Asean countries urge Myanmar military to end violence and work towards reconciliation

Myanmar police fired on demonstrators, even as the country's neighbours pressed it to stop using force and release ousted leader Aung San Suu Kyi.

BANGKOK - Asean foreign ministers on Tuesday (March 2) urged the Myanmar military to desist from violence and respect the will of the Myanmar people, as the regime continued cracking down on protests against the Feb 1 coup.

The messages were conveyed during the informal Association of South-east Asian Nations (Asean) foreign ministers meeting on Tuesday, which was attended by Mr Wunna Maung Lwin, the top envoy appointed by Myanmar's military regime after the coup.

The online meeting came two days after security forces in Myanmar killed at least 18 people in the bloodiest crackdown yet on swelling protests nationwide.

"Asean wants to continue to engage and to be helpful and to be constructive wherever possible. But ultimately, the solution lies within Myanmar itself," Singapore foreign minister Vivian Balakrishnan told the media after the meeting.

"The only way you're going to get a long-term sustainable viable solution is for national reconciliation to occur, and in particular we call for the release of the President Win Myint and State Counsellor Aung San Suu Kyi and the other political detainees."

Both are currently detained incommunicado pending court trials. Ms Suu Kyi is facing four charges related to allegedly illegal use of walkie-talkies, alleged breach of pandemic control measures and the publication of information that may cause "fear and alarm". If convicted, she will be ruled out of a future election.

Dr Balakrishnan stressed that Singapore has not recognised the regime as Myanmar's government.

"We have not recognised the military leaders as the government of Myanmar," he said. "We do recognise, however, that under the 2008 Constitution, it provides for a special role for the military as an institution in the body politic of Myanmar."

Myanmar's Constitution guarantees the military a quarter of all seats in Parliament and control of the defence, home affairs and border affairs ministries.

Asean, which operates by consensus, has shied away from condemning the coup in its member state Myanmar, unlike the United States and other Western countries.

This, and the recent shuttle diplomacy of Indonesian Foreign Minister Retno Marsudi, has kept the door open to talks with the Myanmar military, with the aim of forging some negotiation between the key political stakeholders within Myanmar.

But the talks have been treated with deep suspicion by the anti-coup movement in Myanmar, which is fighting against any sort of international recognition for the military regime.

Analysts point out that the 10-nation bloc would need to bridge many different political positions to move forward on this issue since not all its members are democracies. But it cannot afford to sit back because Myanmar's political crisis threatens the bloc's partnerships with larger powers that have taken strong positions against the coup.

Reflecting this nuanced position, Dr Balakrishnan called the meeting "an opportunity for nine of us to listen to the representative of the military authorities from Myanmar", instead of a meeting among 10 foreign ministers.

Ms Retno said after the meeting: "Indonesia underlines that the will, the interest and the voices of the people of Myanmar must be respected."

Asean, she said, is ready to facilitate dialogue when required. But "Asean's hopes and well-meaning intentions to help will not materialise if Myanmar does not open its doors to Asean".

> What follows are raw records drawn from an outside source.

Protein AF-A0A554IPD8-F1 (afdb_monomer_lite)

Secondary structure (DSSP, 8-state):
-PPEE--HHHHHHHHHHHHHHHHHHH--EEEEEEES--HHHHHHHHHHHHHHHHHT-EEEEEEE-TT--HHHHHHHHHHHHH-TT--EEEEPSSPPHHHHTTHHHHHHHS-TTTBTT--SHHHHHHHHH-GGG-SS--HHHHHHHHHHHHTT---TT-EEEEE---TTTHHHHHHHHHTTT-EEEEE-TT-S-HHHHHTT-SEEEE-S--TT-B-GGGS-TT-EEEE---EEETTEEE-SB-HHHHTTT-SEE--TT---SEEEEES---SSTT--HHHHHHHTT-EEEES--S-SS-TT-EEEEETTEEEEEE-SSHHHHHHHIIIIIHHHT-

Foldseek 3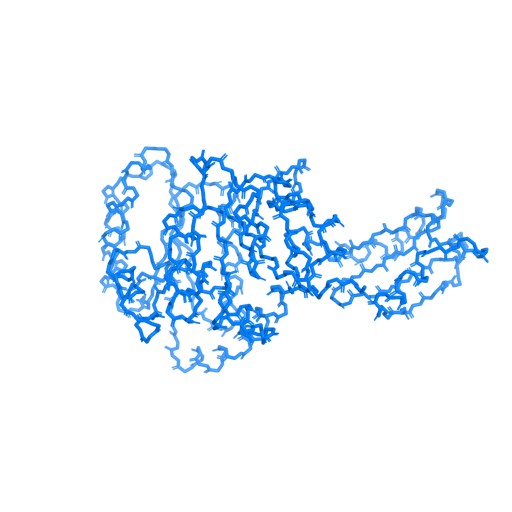Di:
DFAAALDLVVLLVVVLVVCLVVCVVVQAEEEEEEEDDDPVQVVVVVVVVVSCVSSVHHYYYHYHYLPDDPVNLLVVLVVLQPDPRHQAYYHTDDHRPVCNVVVLVSLCSHDCRRHLQQLHPVSLVQLQPAPVSNPRHHPQLVSVVSSCVVVVPQLAAFEEEEEDDDSRHQVSNQSNSVNSHYNYHYHYPPPPCQLVSQQRGLEYEYDDQAFQQAEQSSHHFQHAYHWPHQHADPNAGGTNHPCVRNSVRYNHYYDRRPPAQEAEAAQLQDPDPPNPPVVVCVVLVKAWPAQADPDPPWGRWTWIDRPRHIYTYGHNPPVNRVVCCVVPVVVVVD

Sequence (334 aa):
MSALLLSGRSASAKILADLKPKIAKLNPKLVVVQVGDDPGSSSYIKQKIKSCTEVGMRSQHRHLQAATSLSDLLKLVADLNADPDVTGFIVQLPLPEHLQSHVPDIIRAIDPKKDVDGFGAYNLGKVFLSKDFEHLPPATPAGIIMLLEHYKIPVASKHAVIVGRSNIVGKPLAIMLLNRDATVTVCHSKTKDLAAMSRHADILIAAIGKPKFITKDMVKPGAVVIDVGTSRVDGKLTGDVDFVAIQEIASAITDATSAHDLTIVVGGASVGDHDHARPAVRALGGELFFEKVALRPGKPTWFARVNERLILGLTGNPASAFVCAGLFLRPLLA

Structure (mmCIF, N/CA/C/O backbone):
data_AF-A0A554IPD8-F1
#
_entry.id   AF-A0A554IPD8-F1
#
loop_
_atom_site.group_PDB
_atom_site.id
_atom_site.type_symbol
_atom_site.label_atom_id
_atom_site.label_alt_id
_atom_site.label_comp_id
_atom_site.label_asym_id
_atom_site.label_entity_id
_atom_site.label_seq_id
_atom_site.pdbx_PDB_ins_code
_atom_site.Cartn_x
_atom_site.Cartn_y
_atom_site.Cartn_z
_atom_site.occupancy
_atom_site.B_iso_or_equiv
_atom_site.auth_seq_id
_atom_site.auth_comp_id
_atom_site.auth_asym_id
_atom_site.auth_atom_id
_atom_site.pdbx_PDB_model_num
ATOM 1 N N . MET A 1 1 ? -13.845 -0.489 25.364 1.00 54.44 1 MET A N 1
ATOM 2 C CA . MET A 1 1 ? -12.972 -1.536 24.787 1.00 54.44 1 MET A CA 1
ATOM 3 C C . MET A 1 1 ? -12.063 -0.847 23.789 1.00 54.44 1 MET A C 1
ATOM 5 O O . MET A 1 1 ? -12.572 -0.020 23.048 1.00 54.44 1 MET A O 1
ATOM 9 N N . SER A 1 2 ? -10.755 -1.103 23.820 1.00 75.69 2 SER A N 1
ATOM 10 C CA . SER A 1 2 ? -9.808 -0.543 22.844 1.00 75.69 2 SER A CA 1
ATOM 11 C C . SER A 1 2 ? -10.016 -1.185 21.471 1.00 75.69 2 SER A C 1
ATOM 13 O O . SER A 1 2 ? -10.267 -2.390 21.407 1.00 75.69 2 SER A O 1
ATOM 15 N N . ALA A 1 3 ? -9.900 -0.406 20.395 1.00 89.25 3 ALA A N 1
ATOM 16 C CA . ALA A 1 3 ? -10.017 -0.905 19.027 1.00 89.25 3 ALA A CA 1
ATOM 17 C C . ALA A 1 3 ? -9.031 -2.052 18.732 1.00 89.25 3 ALA A C 1
ATOM 19 O O . ALA A 1 3 ? -7.892 -2.052 19.205 1.00 89.25 3 ALA A O 1
ATOM 20 N N . LEU A 1 4 ? -9.445 -3.006 17.895 1.00 92.50 4 LEU A N 1
ATOM 21 C CA . LEU A 1 4 ? -8.550 -4.021 17.340 1.00 92.50 4 LEU A CA 1
ATOM 22 C C . LEU A 1 4 ? -7.508 -3.359 16.427 1.00 92.50 4 LEU A C 1
ATOM 24 O O . LEU A 1 4 ? -7.857 -2.705 15.445 1.00 92.50 4 LEU A O 1
ATOM 28 N N . LEU A 1 5 ? -6.222 -3.571 16.704 1.00 93.19 5 LEU A N 1
ATOM 29 C CA . LEU A 1 5 ? -5.154 -3.082 15.837 1.00 93.19 5 LEU A CA 1
ATOM 30 C C . LEU A 1 5 ? -5.011 -3.969 14.589 1.00 93.19 5 LEU A C 1
ATOM 32 O O . LEU A 1 5 ? -4.633 -5.137 14.682 1.00 93.19 5 LEU A O 1
ATOM 36 N N . LEU A 1 6 ? -5.241 -3.386 13.415 1.00 91.88 6 LEU A N 1
ATOM 37 C CA . LEU A 1 6 ? -5.054 -4.033 12.117 1.00 91.88 6 LEU A CA 1
ATOM 38 C C . LEU A 1 6 ? -3.585 -3.918 11.691 1.00 91.88 6 LEU A C 1
ATOM 40 O O . LEU A 1 6 ? -3.162 -2.948 11.061 1.00 91.88 6 LEU A O 1
ATOM 44 N N . SER A 1 7 ? -2.779 -4.905 12.077 1.00 89.19 7 SER A N 1
ATOM 45 C CA . SER A 1 7 ? -1.348 -4.958 11.774 1.00 89.19 7 SER A CA 1
ATOM 46 C C . SER A 1 7 ? -1.095 -5.423 10.341 1.00 89.19 7 SER A C 1
ATOM 48 O O . SER A 1 7 ? -1.158 -6.613 10.025 1.00 89.19 7 SER A O 1
ATOM 50 N N . GLY A 1 8 ? -0.687 -4.486 9.481 1.00 86.62 8 GLY A N 1
ATOM 51 C CA . GLY A 1 8 ? -0.221 -4.805 8.128 1.00 86.62 8 GLY A CA 1
ATOM 52 C C . GLY A 1 8 ? 0.999 -5.736 8.108 1.00 86.62 8 GLY A C 1
ATOM 53 O O . GLY A 1 8 ? 1.151 -6.517 7.173 1.00 86.62 8 GLY A O 1
ATOM 54 N N . ARG A 1 9 ? 1.838 -5.723 9.157 1.00 85.19 9 ARG A N 1
ATOM 55 C CA . ARG A 1 9 ? 2.980 -6.648 9.285 1.00 85.19 9 ARG A CA 1
ATOM 56 C C . ARG A 1 9 ? 2.520 -8.097 9.439 1.00 85.19 9 ARG A C 1
ATOM 58 O O . ARG A 1 9 ? 3.060 -8.970 8.769 1.00 85.19 9 ARG A O 1
ATOM 65 N N . SER A 1 10 ? 1.504 -8.332 10.270 1.00 86.56 10 SER A N 1
ATOM 66 C CA . SER A 1 10 ? 0.942 -9.671 10.484 1.00 86.56 10 SER A CA 1
ATOM 67 C C . SER A 1 10 ? 0.278 -10.206 9.211 1.00 86.56 10 SER A C 1
ATOM 69 O O . SER A 1 10 ? 0.593 -11.313 8.768 1.00 86.56 10 SER A O 1
ATOM 71 N N . ALA A 1 11 ? -0.548 -9.379 8.558 1.00 87.00 11 ALA A N 1
ATOM 72 C CA . ALA A 1 11 ? -1.178 -9.734 7.289 1.00 87.00 11 ALA A CA 1
ATOM 73 C C . ALA A 1 11 ? -0.138 -10.017 6.187 1.00 87.00 11 ALA A C 1
ATOM 75 O O . ALA A 1 11 ? -0.218 -11.042 5.511 1.00 87.00 11 ALA A O 1
ATOM 76 N N . SER A 1 12 ? 0.882 -9.160 6.056 1.00 86.31 12 SER A N 1
ATOM 77 C CA . SER A 1 12 ? 1.974 -9.332 5.090 1.00 86.31 12 SER A CA 1
ATOM 78 C C . SER A 1 12 ? 2.754 -10.627 5.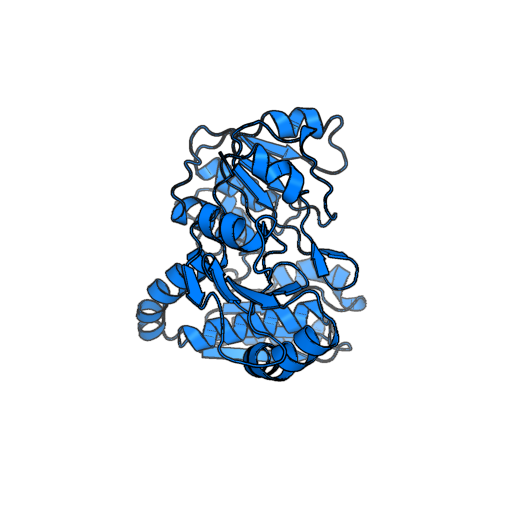322 1.00 86.31 12 SER A C 1
ATOM 80 O O . SER A 1 12 ? 2.926 -11.407 4.390 1.00 86.31 12 SER A O 1
ATOM 82 N N . ALA A 1 13 ? 3.155 -10.916 6.565 1.00 87.81 13 ALA A N 1
ATOM 83 C CA . ALA A 1 13 ? 3.891 -12.137 6.894 1.00 87.81 13 ALA A CA 1
ATOM 84 C C . ALA A 1 13 ? 3.111 -13.402 6.500 1.00 87.81 13 ALA A C 1
ATOM 86 O O . ALA A 1 13 ? 3.679 -14.332 5.923 1.00 87.81 13 ALA A O 1
ATOM 87 N N . LYS A 1 14 ? 1.790 -13.418 6.739 1.00 89.62 14 LYS A N 1
ATOM 88 C CA . LYS A 1 14 ? 0.931 -14.529 6.311 1.00 89.62 14 LYS A CA 1
ATOM 89 C C . LYS A 1 14 ? 0.901 -14.675 4.788 1.00 89.62 14 LYS A C 1
ATOM 91 O O . LYS A 1 14 ? 1.040 -15.788 4.287 1.00 89.62 14 LYS A O 1
ATOM 96 N N . ILE A 1 15 ? 0.751 -13.567 4.061 1.00 89.44 15 ILE A N 1
ATOM 97 C CA . ILE A 1 15 ? 0.720 -13.558 2.592 1.00 89.44 15 ILE A CA 1
ATOM 98 C C . ILE A 1 15 ? 2.052 -14.053 2.015 1.00 89.44 15 ILE A C 1
ATOM 100 O O . ILE A 1 15 ? 2.058 -14.917 1.140 1.00 89.44 15 ILE A O 1
ATOM 104 N N . LEU A 1 16 ? 3.186 -13.555 2.516 1.00 90.06 16 LEU A N 1
ATOM 105 C CA . LEU A 1 16 ? 4.514 -13.963 2.046 1.00 90.06 16 LEU A CA 1
ATOM 106 C C . LEU A 1 16 ? 4.753 -15.464 2.269 1.00 90.06 16 LEU A C 1
ATOM 108 O O . LEU A 1 16 ? 5.247 -16.146 1.366 1.00 90.06 16 LEU A O 1
ATOM 112 N N . ALA A 1 17 ? 4.331 -16.001 3.419 1.00 92.62 17 ALA A N 1
ATOM 113 C CA . ALA A 1 17 ? 4.400 -17.434 3.698 1.00 92.62 17 ALA A CA 1
ATOM 114 C C . ALA A 1 17 ? 3.583 -18.266 2.690 1.00 92.62 17 ALA A C 1
ATOM 116 O O . ALA A 1 17 ? 4.076 -19.274 2.182 1.00 92.62 17 ALA A O 1
ATOM 117 N N . ASP A 1 18 ? 2.373 -17.817 2.342 1.00 93.31 18 ASP A N 1
ATOM 118 C CA . ASP A 1 18 ? 1.494 -18.507 1.387 1.00 93.31 18 ASP A CA 1
ATOM 119 C C . ASP A 1 18 ? 1.986 -18.407 -0.068 1.00 93.31 18 ASP A C 1
ATOM 121 O O . ASP A 1 18 ? 1.711 -19.285 -0.895 1.00 93.31 18 ASP A O 1
ATOM 125 N N . LEU A 1 19 ? 2.712 -17.336 -0.402 1.00 93.25 19 LEU A N 1
ATOM 126 C CA . LEU A 1 19 ? 3.262 -17.105 -1.739 1.00 93.25 19 LEU A CA 1
ATOM 127 C C . LEU A 1 19 ? 4.535 -17.906 -2.006 1.00 93.25 19 LEU A C 1
ATOM 129 O O . LEU A 1 19 ? 4.737 -18.348 -3.138 1.00 93.25 19 LEU A O 1
ATOM 133 N N . LYS A 1 20 ? 5.371 -18.137 -0.991 1.00 95.06 20 LYS A N 1
ATOM 134 C CA . LYS A 1 20 ? 6.663 -18.829 -1.122 1.00 95.06 20 LYS A CA 1
ATOM 135 C C . LYS A 1 20 ? 6.609 -20.147 -1.924 1.00 95.06 20 LYS A C 1
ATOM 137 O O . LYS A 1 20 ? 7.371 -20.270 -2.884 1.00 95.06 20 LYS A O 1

The Tatmadaw, which ruled the country for some five decades before 2011, alleges that the Nov 8 election that gave Ms Suu Kyi's National League for Democracy party its second sweeping victory is fraudulent. It promises to hold another poll after the one-year state of emergency.

Since seizing power on Feb 1, commander-in-chief Min Aung Hlaing has made sweeping personnel changes in the ministries, courts and agencies like the Union Election Commission and reinstated laws that enable the junta to suppress dissent.

But people have largely refused to submit to its authority. Civil servants have gone on strike and a larger civil disobedience movement has hobbled the banking system.

Ousted lawmakers have also banded together to form the Committee Representing Pyidaungsu Hluttaw, a parliamentary representative body that Myanmar's ambassador to the United Nations, Mr Kyaw Moe Tun, publicly spoke for last Friday.

Journalists and others posting anti-coup content online have also been targeted.

Since Feb 14, at least 28 reporters have been arrested and 13 remained under detention as at Tuesday morning, according to the Detained Journalists Information Myanmar, a group compiling information on this matter.

Over 1,000 people have been arrested, charged or sentenced in relation to the coup, says the Assistance Association for Political Prisoners.

Singapore Prime Minister Lee Hsien Loong earlier has called the crisis in Myanmar "tragic" but remained hopeful that wisdom would prevail.

"I think sense can still eventually prevail. It may take quite a long time, but it can happen. It has happened before," Mr Lee told BBC, referring to the situation after Myanmar's 1988 coup when the military eventually worked out a road map back to elections.

Dr Balakrishan said: "It is not yet too late. They are at the abyss of violence, which will be of terrible consequences for Myanmar and indeed for our region. It is not yet too late, and hence the plea for them to desist from this violent repression of the popular unrest that has resulted from the coup."